Firstly, I would double check the polarity of the drivers, then I would swap the drivers between the cabinets, maybe just the tweeter first, and see if the problem stays with the crossover or follows the drivers. (do the same with the other driver next)
If the drivers are identical then the crossovers should be as well.

Let us know how you get on.

Cheers,
Bill.


----------



## Tevian (Dec 26, 2010)

Wow how embarrassing! Murphy's law strikes again!

As I was about to pull the rest of my hair out I had a friend go through my wiring. He calmly looked and quickly found the problem. I indeed had one side tweeter inverted on the board side but not the tweeter side. Gees!!

:rolleyesno::rolleyesno::rolleyesno::rolleyesno::sneeky:

Now I get nearly identical results on both sides. Anyway..

About my question... I've been messing with small electronics for a while now. When I make simple circuits I use ohms law to determine the correct parts needed to complete the circuit. Now it occurred to me that because of the tolerances in component manufacturing and the variables involved in speaker making. Would it not be possible to compensate each assembly with an appropriated component arraignment. 

If you had two sets of speaker components and assembled them into a cabinet. Would you not want to create a crossover that takes into an account the individual speaker components by testing each speaker and making choices that match that speaker and not the system as a whole? I know you could just buy a batch of speakers and hand test and match in pairs. But why? Couldn't you achieve a matching result by choosing separate components for each speaker? It makes since to me but I don't have much experience in these matters. For example if I need a specific ohm resister that's not available. I would have to combine two or more to get the value I need. I've seen some crossover construction that uses very specific values and component stacking is used to achieve this. But these choices are always inclusive to the whole system (both left and right cabinets). Why? 

Anyway i'm kinda ranting so I'll stop. 

Thx


----------



## robbo266317 (Sep 22, 2008)

Drivers should be very similar to each other to not worry about any differences, unless they are very cheap units with little or no quality control.

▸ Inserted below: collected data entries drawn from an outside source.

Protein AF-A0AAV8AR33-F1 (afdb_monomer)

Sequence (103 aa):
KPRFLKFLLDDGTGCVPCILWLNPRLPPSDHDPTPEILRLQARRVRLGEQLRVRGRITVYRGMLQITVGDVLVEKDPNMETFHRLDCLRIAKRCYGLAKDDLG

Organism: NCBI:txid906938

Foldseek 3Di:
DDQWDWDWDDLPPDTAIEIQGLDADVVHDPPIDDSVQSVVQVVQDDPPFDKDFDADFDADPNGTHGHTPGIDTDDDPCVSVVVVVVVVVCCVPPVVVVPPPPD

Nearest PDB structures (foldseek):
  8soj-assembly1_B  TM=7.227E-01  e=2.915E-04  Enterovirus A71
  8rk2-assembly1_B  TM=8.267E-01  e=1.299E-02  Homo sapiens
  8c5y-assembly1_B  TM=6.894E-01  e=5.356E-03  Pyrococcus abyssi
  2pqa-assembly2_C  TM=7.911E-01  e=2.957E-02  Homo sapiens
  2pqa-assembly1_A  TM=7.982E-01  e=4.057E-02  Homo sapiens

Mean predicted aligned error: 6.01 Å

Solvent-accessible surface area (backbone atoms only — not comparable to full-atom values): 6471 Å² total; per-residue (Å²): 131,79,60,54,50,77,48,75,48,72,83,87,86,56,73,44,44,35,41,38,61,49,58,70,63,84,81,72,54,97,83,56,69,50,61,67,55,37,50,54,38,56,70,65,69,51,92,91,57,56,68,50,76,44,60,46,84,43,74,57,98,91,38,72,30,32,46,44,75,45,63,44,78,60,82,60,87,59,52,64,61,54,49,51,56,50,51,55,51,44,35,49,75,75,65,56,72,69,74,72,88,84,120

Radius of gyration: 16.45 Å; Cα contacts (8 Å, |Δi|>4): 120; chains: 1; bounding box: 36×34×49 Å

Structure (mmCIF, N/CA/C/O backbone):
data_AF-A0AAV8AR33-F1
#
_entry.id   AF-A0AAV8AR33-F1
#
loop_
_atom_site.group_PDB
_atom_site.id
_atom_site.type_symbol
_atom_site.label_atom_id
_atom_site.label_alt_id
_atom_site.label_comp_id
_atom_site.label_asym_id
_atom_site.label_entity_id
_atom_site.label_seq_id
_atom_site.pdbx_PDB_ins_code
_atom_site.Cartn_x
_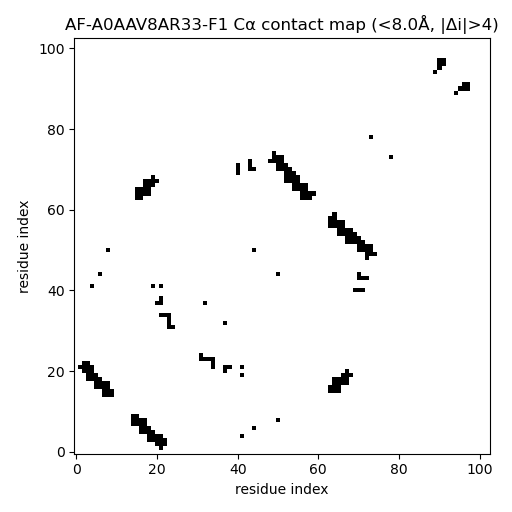atom_site.Cartn_y
_atom_site.Cartn_z
_atom_site.occupancy
_atom_site.B_iso_or_equiv
_atom_site.auth_seq_id
_atom_site.auth_comp_id
_atom_site.auth_asym_id
_atom_site.auth_atom_id
_atom_site.pdbx_PDB_model_num
ATOM 1 N N . LYS A 1 1 ? 13.085 -15.181 -13.780 1.00 56.56 1 LYS A N 1
ATOM 2 C CA . LYS A 1 1 ? 12.840 -13.911 -13.042 1.00 56.56 1 LYS A CA 1
ATOM 3 C C . LYS A 1 1 ? 11.550 -14.062 -12.236 1.00 56.56 1 LYS A C 1
ATOM 5 O O . LYS A 1 1 ? 10.655 -14.729 -12.750 1.00 56.56 1 LYS A O 1
ATOM 10 N N . PRO A 1 2 ? 11.455 -13.525 -11.005 1.00 75.12 2 PRO A N 1
ATOM 11 C CA . PRO A 1 2 ? 10.235 -13.627 -10.202 1.00 75.12 2 PRO A CA 1
ATOM 12 C C . PRO A 1 2 ? 9.059 -12.957 -10.924 1.00 75.12 2 PRO A C 1
ATOM 14 O O . PRO A 1 2 ? 9.235 -11.911 -11.547 1.00 75.12 2 PRO A O 1
ATOM 17 N N . ARG A 1 3 ? 7.877 -13.585 -10.877 1.00 88.50 3 ARG A N 1
ATOM 18 C CA . ARG A 1 3 ? 6.644 -13.059 -11.498 1.00 88.50 3 ARG A CA 1
ATOM 19 C C . ARG A 1 3 ? 6.000 -11.957 -10.652 1.00 88.50 3 ARG A C 1
ATOM 21 O O . ARG A 1 3 ? 5.315 -11.094 -11.173 1.00 88.50 3 ARG A O 1
ATOM 28 N N . PHE A 1 4 ? 6.250 -11.944 -9.351 1.00 93.38 4 PHE A N 1
ATOM 29 C CA . PHE A 1 4 ? 5.703 -10.941 -8.447 1.00 93.38 4 PHE A CA 1
ATOM 30 C C . PHE A 1 4 ? 6.704 -10.610 -7.342 1.00 93.38 4 PHE A C 1
ATOM 32 O O . PHE A 1 4 ? 7.607 -11.398 -7.052 1.00 93.38 4 PHE A O 1
ATOM 39 N N . LEU A 1 5 ? 6.510 -9.451 -6.721 1.00 95.62 5 LEU A N 1
ATOM 40 C CA . LEU A 1 5 ? 7.113 -9.065 -5.456 1.00 95.62 5 LEU A CA 1
ATOM 41 C C . LEU A 1 5 ? 6.048 -9.177 -4.360 1.00 95.62 5 LEU A C 1
ATOM 43 O O . LEU A 1 5 ? 4.955 -8.630 -4.498 1.00 95.62 5 LEU A O 1
ATOM 47 N N . LYS A 1 6 ? 6.374 -9.889 -3.280 1.00 96.25 6 LYS A N 1
ATOM 48 C CA . LYS A 1 6 ? 5.560 -9.950 -2.063 1.00 96.25 6 LYS A CA 1
ATOM 49 C C . LYS A 1 6 ? 6.254 -9.154 -0.968 1.00 96.25 6 LYS A C 1
ATOM 51 O O . LYS A 1 6 ? 7.441 -9.359 -0.733 1.00 96.25 6 LYS A O 1
ATOM 56 N N . PHE A 1 7 ? 5.503 -8.303 -0.288 1.00 97.62 7 PHE A N 1
ATOM 57 C CA . PHE A 1 7 ? 5.969 -7.559 0.876 1.00 97.62 7 PHE A CA 1
ATOM 58 C C . PHE A 1 7 ? 4.841 -7.428 1.901 1.00 97.62 7 PHE A C 1
ATOM 60 O O . PHE A 1 7 ? 3.675 -7.650 1.572 1.00 97.62 7 PHE A O 1
ATOM 67 N N . LEU A 1 8 ? 5.198 -7.133 3.146 1.00 98.00 8 LEU A N 1
ATOM 68 C CA . LEU A 1 8 ? 4.242 -6.802 4.199 1.00 98.00 8 LEU A CA 1
ATOM 69 C C . LEU A 1 8 ? 4.180 -5.283 4.326 1.00 98.00 8 LEU A C 1
ATOM 71 O O . LEU A 1 8 ? 5.217 -4.625 4.248 1.00 98.00 8 LEU A O 1
ATOM 75 N N . LEU A 1 9 ? 2.973 -4.754 4.490 1.00 97.38 9 LEU A N 1
ATOM 76 C CA . LEU A 1 9 ? 2.739 -3.356 4.825 1.00 97.38 9 LEU A CA 1
ATOM 77 C C . LEU A 1 9 ? 2.164 -3.296 6.238 1.00 97.38 9 LEU A C 1
ATOM 79 O O . LEU A 1 9 ? 1.185 -3.988 6.510 1.00 97.38 9 LEU A O 1
ATOM 83 N N . ASP A 1 10 ? 2.791 -2.500 7.096 1.00 96.50 10 ASP A N 1
ATOM 84 C CA . ASP A 1 10 ? 2.412 -2.288 8.493 1.00 96.50 10 ASP A CA 1
ATOM 85 C C . ASP A 1 10 ? 1.986 -0.825 8.666 1.00 96.50 10 ASP A C 1
ATOM 87 O O . ASP A 1 10 ? 2.723 0.077 8.264 1.00 96.50 10 ASP A O 1
ATOM 91 N N . ASP A 1 11 ? 0.791 -0.598 9.208 1.00 94.06 11 ASP A N 1
ATOM 92 C CA . ASP A 1 11 ? 0.252 0.733 9.524 1.00 94.06 11 ASP A CA 1
ATOM 93 C C . ASP A 1 11 ? 0.163 1.007 11.042 1.00 94.06 11 ASP A C 1
ATOM 95 O O . ASP A 1 11 ? -0.339 2.052 11.482 1.00 94.06 11 ASP A O 1
ATOM 99 N N . GLY A 1 12 ? 0.668 0.072 11.854 1.00 93.75 12 GLY A N 1
ATOM 100 C CA . GLY A 1 12 ? 0.588 0.072 13.311 1.00 93.75 12 GLY A CA 1
ATOM 101 C C . GLY A 1 12 ? -0.650 -0.633 13.876 1.00 93.75 12 GLY A C 1
ATOM 102 O O . GLY A 1 12 ? -0.752 -0.766 15.094 1.00 93.75 12 GLY A O 1
ATOM 103 N N . THR A 1 13 ? -1.581 -1.100 13.036 1.00 93.44 13 THR A N 1
ATOM 104 C CA . THR A 1 13 ? -2.749 -1.906 13.454 1.00 93.44 13 THR A CA 1
ATOM 105 C C . THR A 1 13 ? -2.614 -3.383 13.087 1.00 93.44 13 THR A C 1
ATOM 107 O O . THR A 1 13 ? -3.286 -4.242 13.660 1.00 93.44 13 THR A O 1
ATOM 110 N N . GLY A 1 14 ? -1.712 -3.691 12.158 1.00 94.00 14 GLY A N 1
ATOM 111 C CA . GLY A 1 14 ? -1.384 -5.036 11.726 1.00 94.00 14 GLY A CA 1
ATOM 112 C C . GLY A 1 14 ? -0.643 -5.029 10.393 1.00 94.00 14 GLY A C 1
ATOM 113 O O . GLY A 1 14 ? -0.535 -4.011 9.714 1.00 94.00 14 GLY A O 1
ATOM 114 N N . CYS A 1 15 ? -0.160 -6.202 9.993 1.00 96.25 15 CYS A N 1
ATOM 115 C CA . CYS A 1 15 ? 0.558 -6.371 8.735 1.00 96.25 15 CYS A CA 1
ATOM 116 C C . CYS A 1 15 ? -0.339 -7.009 7.673 1.00 96.25 15 CYS A C 1
ATOM 118 O O . CYS A 1 15 ? -0.829 -8.126 7.862 1.00 96.25 15 CYS A O 1
ATOM 120 N N . VAL A 1 16 ? -0.476 -6.365 6.513 1.00 96.69 16 VAL A N 1
ATOM 121 C CA . VAL A 1 16 ? -1.190 -6.928 5.359 1.00 96.69 16 VAL A CA 1
ATOM 122 C C . VAL A 1 16 ? -0.212 -7.372 4.261 1.00 96.69 16 VAL A C 1
ATOM 124 O O . VAL A 1 16 ? 0.688 -6.617 3.880 1.00 96.69 16 VAL A O 1
ATOM 127 N N . PRO A 1 17 ? -0.351 -8.594 3.712 1.00 98.00 17 PRO A N 1
ATOM 128 C CA . PRO A 1 17 ? 0.413 -9.011 2.542 1.00 98.00 17 PRO A CA 1
ATOM 129 C C . PRO A 1 17 ? 0.028 -8.217 1.290 1.00 98.00 17 PRO A C 1
ATOM 131 O O . PRO A 1 17 ? -1.140 -8.170 0.910 1.00 98.00 17 PRO A O 1
ATOM 134 N N . CYS A 1 18 ? 1.024 -7.683 0.590 1.00 98.12 18 CYS A N 1
ATOM 135 C CA . CYS A 1 18 ? 0.880 -6.962 -0.671 1.00 98.12 18 CYS A CA 1
ATOM 136 C C . CYS A 1 18 ? 1.579 -7.728 -1.801 1.00 98.12 18 CYS A C 1
ATOM 138 O O . CYS A 1 18 ? 2.745 -8.110 -1.678 1.00 98.12 18 CYS A O 1
ATOM 140 N N . ILE A 1 19 ? 0.868 -7.950 -2.909 1.00 96.88 19 ILE A N 1
ATOM 141 C CA . ILE A 1 19 ? 1.342 -8.686 -4.086 1.00 96.88 19 ILE A CA 1
ATOM 142 C C . ILE A 1 19 ? 1.420 -7.739 -5.285 1.00 96.88 19 ILE A C 1
ATOM 144 O O . ILE A 1 19 ? 0.392 -7.368 -5.854 1.00 96.88 19 ILE A O 1
ATOM 148 N N . LEU A 1 20 ? 2.639 -7.376 -5.686 1.00 95.44 20 LEU A N 1
ATOM 149 C CA . LEU A 1 20 ? 2.920 -6.586 -6.886 1.00 95.44 20 LEU A CA 1
ATOM 150 C C . LEU A 1 20 ? 3.325 -7.512 -8.035 1.00 95.44 20 LEU A C 1
ATOM 152 O O . LEU A 1 20 ? 4.405 -8.102 -8.015 1.00 95.44 20 LEU A O 1
ATOM 156 N N . TRP A 1 21 ? 2.471 -7.632 -9.048 1.00 93.06 21 TRP A N 1
ATOM 157 C CA . TRP A 1 21 ? 2.764 -8.412 -10.250 1.00 93.06 21 TRP A CA 1
ATOM 158 C C . TRP A 1 21 ? 3.734 -7.653 -11.160 1.00 93.06 21 TRP A C 1
ATOM 160 O O . TRP A 1 21 ? 3.550 -6.471 -11.421 1.00 93.06 21 TRP A O 1
ATOM 170 N N . LEU A 1 22 ? 4.787 -8.329 -11.626 1.00 90.88 22 LEU A N 1
ATOM 171 C CA . LEU A 1 22 ? 5.858 -7.737 -12.446 1.00 90.88 22 LEU A CA 1
ATOM 172 C C . LEU A 1 22 ? 5.741 -8.105 -13.927 1.00 90.88 22 LEU A C 1
ATOM 174 O O . LEU A 1 22 ? 6.496 -7.610 -14.766 1.00 90.88 22 LEU A O 1
ATOM 178 N N . ASN A 1 23 ? 4.821 -9.009 -14.236 1.00 83.12 23 ASN A N 1
ATOM 179 C CA . ASN A 1 23 ? 4.413 -9.367 -15.577 1.00 83.12 23 ASN A CA 1
ATOM 180 C C . ASN A 1 23 ? 3.091 -8.656 -15.909 1.00 83.12 23 ASN A C 1
ATOM 182 O O . ASN A 1 23 ? 2.173 -8.691 -15.087 1.00 83.12 23 ASN A O 1
ATOM 186 N N . PRO A 1 24 ? 2.987 -8.026 -17.092 1.00 69.44 24 PRO A N 1
ATOM 187 C CA . PRO A 1 24 ? 1.753 -7.385 -17.529 1.00 69.44 24 PRO A CA 1
ATOM 188 C C . PRO A 1 24 ? 0.620 -8.412 -17.638 1.00 69.44 24 PRO A C 1
ATOM 190 O O . PRO A 1 24 ? 0.858 -9.604 -17.874 1.00 69.44 24 PRO A O 1
ATOM 193 N N . ARG A 1 25 ? -0.616 -7.944 -17.438 1.00 69.38 25 ARG A N 1
ATOM 194 C CA . ARG A 1 25 ? -1.813 -8.753 -17.672 1.00 69.38 25 ARG A CA 1
ATOM 195 C C . ARG A 1 25 ? -1.899 -9.143 -19.148 1.00 69.38 25 ARG A C 1
ATOM 197 O O . ARG A 1 25 ? -1.412 -8.438 -20.026 1.00 69.38 25 ARG A O 1
ATOM 204 N N . LEU A 1 26 ? -2.495 -10.306 -19.397 1.00 67.31 26 LEU A N 1
ATOM 205 C CA . LEU A 1 26 ? -2.783 -10.807 -20.736 1.00 67.31 26 LEU A CA 1
ATOM 206 C C . LEU A 1 26 ? -4.296 -11.066 -20.841 1.00 67.31 26 LEU A C 1
ATOM 208 O O . LEU A 1 26 ? -4.812 -11.818 -20.009 1.00 67.31 26 LEU A O 1
ATOM 212 N N . PRO A 1 27 ? -4.995 -10.482 -21.832 1.00 70.69 27 PRO A N 1
ATOM 213 C CA . PRO A 1 27 ? -4.500 -9.467 -22.769 1.00 70.69 27 PRO A CA 1
ATOM 214 C C . PRO A 1 27 ? -4.172 -8.138 -22.052 1.00 70.69 27 PRO A C 1
ATOM 216 O O . PRO A 1 27 ? -4.807 -7.835 -21.039 1.00 70.69 27 PRO A O 1
ATOM 219 N N . PRO A 1 28 ? -3.178 -7.371 -22.535 1.00 68.38 28 PRO A N 1
ATOM 220 C CA . PRO A 1 28 ? -2.856 -6.069 -21.964 1.00 68.38 28 PRO A CA 1
ATOM 221 C C . PRO A 1 28 ? -3.973 -5.065 -22.269 1.00 68.38 28 PRO A C 1
ATOM 223 O O . PRO A 1 28 ? -4.494 -5.024 -23.383 1.00 68.38 28 PRO A O 1
ATOM 226 N N . SER A 1 29 ? -4.333 -4.263 -21.273 1.00 77.38 29 SER A N 1
ATOM 227 C CA . SER A 1 29 ? -5.160 -3.063 -21.433 1.00 77.38 29 SER A CA 1
ATOM 228 C C . SER A 1 29 ? -4.272 -1.853 -21.734 1.00 77.38 29 SER A C 1
ATOM 230 O O . SER A 1 29 ? -3.151 -1.786 -21.232 1.00 77.38 29 SER A O 1
ATOM 232 N N . ASP A 1 30 ? -4.776 -0.850 -22.460 1.00 75.31 30 ASP A N 1
ATOM 233 C CA . ASP A 1 30 ? -4.059 0.421 -22.689 1.00 75.31 30 ASP A CA 1
ATOM 234 C C . ASP A 1 30 ? -3.707 1.153 -21.382 1.00 75.31 30 ASP A C 1
ATOM 236 O O . ASP A 1 30 ? -2.806 1.990 -21.338 1.00 75.31 30 ASP A O 1
ATOM 240 N N . HIS A 1 31 ? -4.405 0.828 -20.293 1.00 78.12 31 HIS A N 1
ATOM 241 C CA . HIS A 1 31 ? -4.150 1.379 -18.963 1.00 78.12 31 HIS A CA 1
ATOM 242 C C . HIS A 1 31 ? -3.192 0.532 -18.115 1.00 78.12 31 HIS A C 1
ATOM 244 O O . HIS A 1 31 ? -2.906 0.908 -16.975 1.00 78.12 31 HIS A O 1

When you use a set of drivers to make a speaker you should have enough overlap in their frequency responses to make any minor differences negligible. 

eg 








That is from this article here http://www.aperionaudio.com/connect/crossover-design-and-theory/


----------



## ISLAND1000 (May 2, 2007)

"Tolerances" . . . . realizing that most of our electronics comes from Asia somewhere and they make almost 100% of all the parts ie: speakers, capacitors, inductors, coils, resistors, transformers, etc expect variations in the tolerances. When a component has a 5% tolerance expect 10%. When a component has a 1% tolerance expect 5%.
If a driver has a Fs of 30Hz and another of the same model has an Fs of 37Hz you might want to get a better match. All this tolerance issue depends on your own ear and your own preferences. Much variation between what should be closely matching components but isn't, many times makes no AUDIBLE difference except maybe in volume which is easily rectified.
Unless your work shop contains all the latest in test gear, your ear will be the best test of tolerance. You learned that lesson when you reinverted the wiring in the crossover.


----------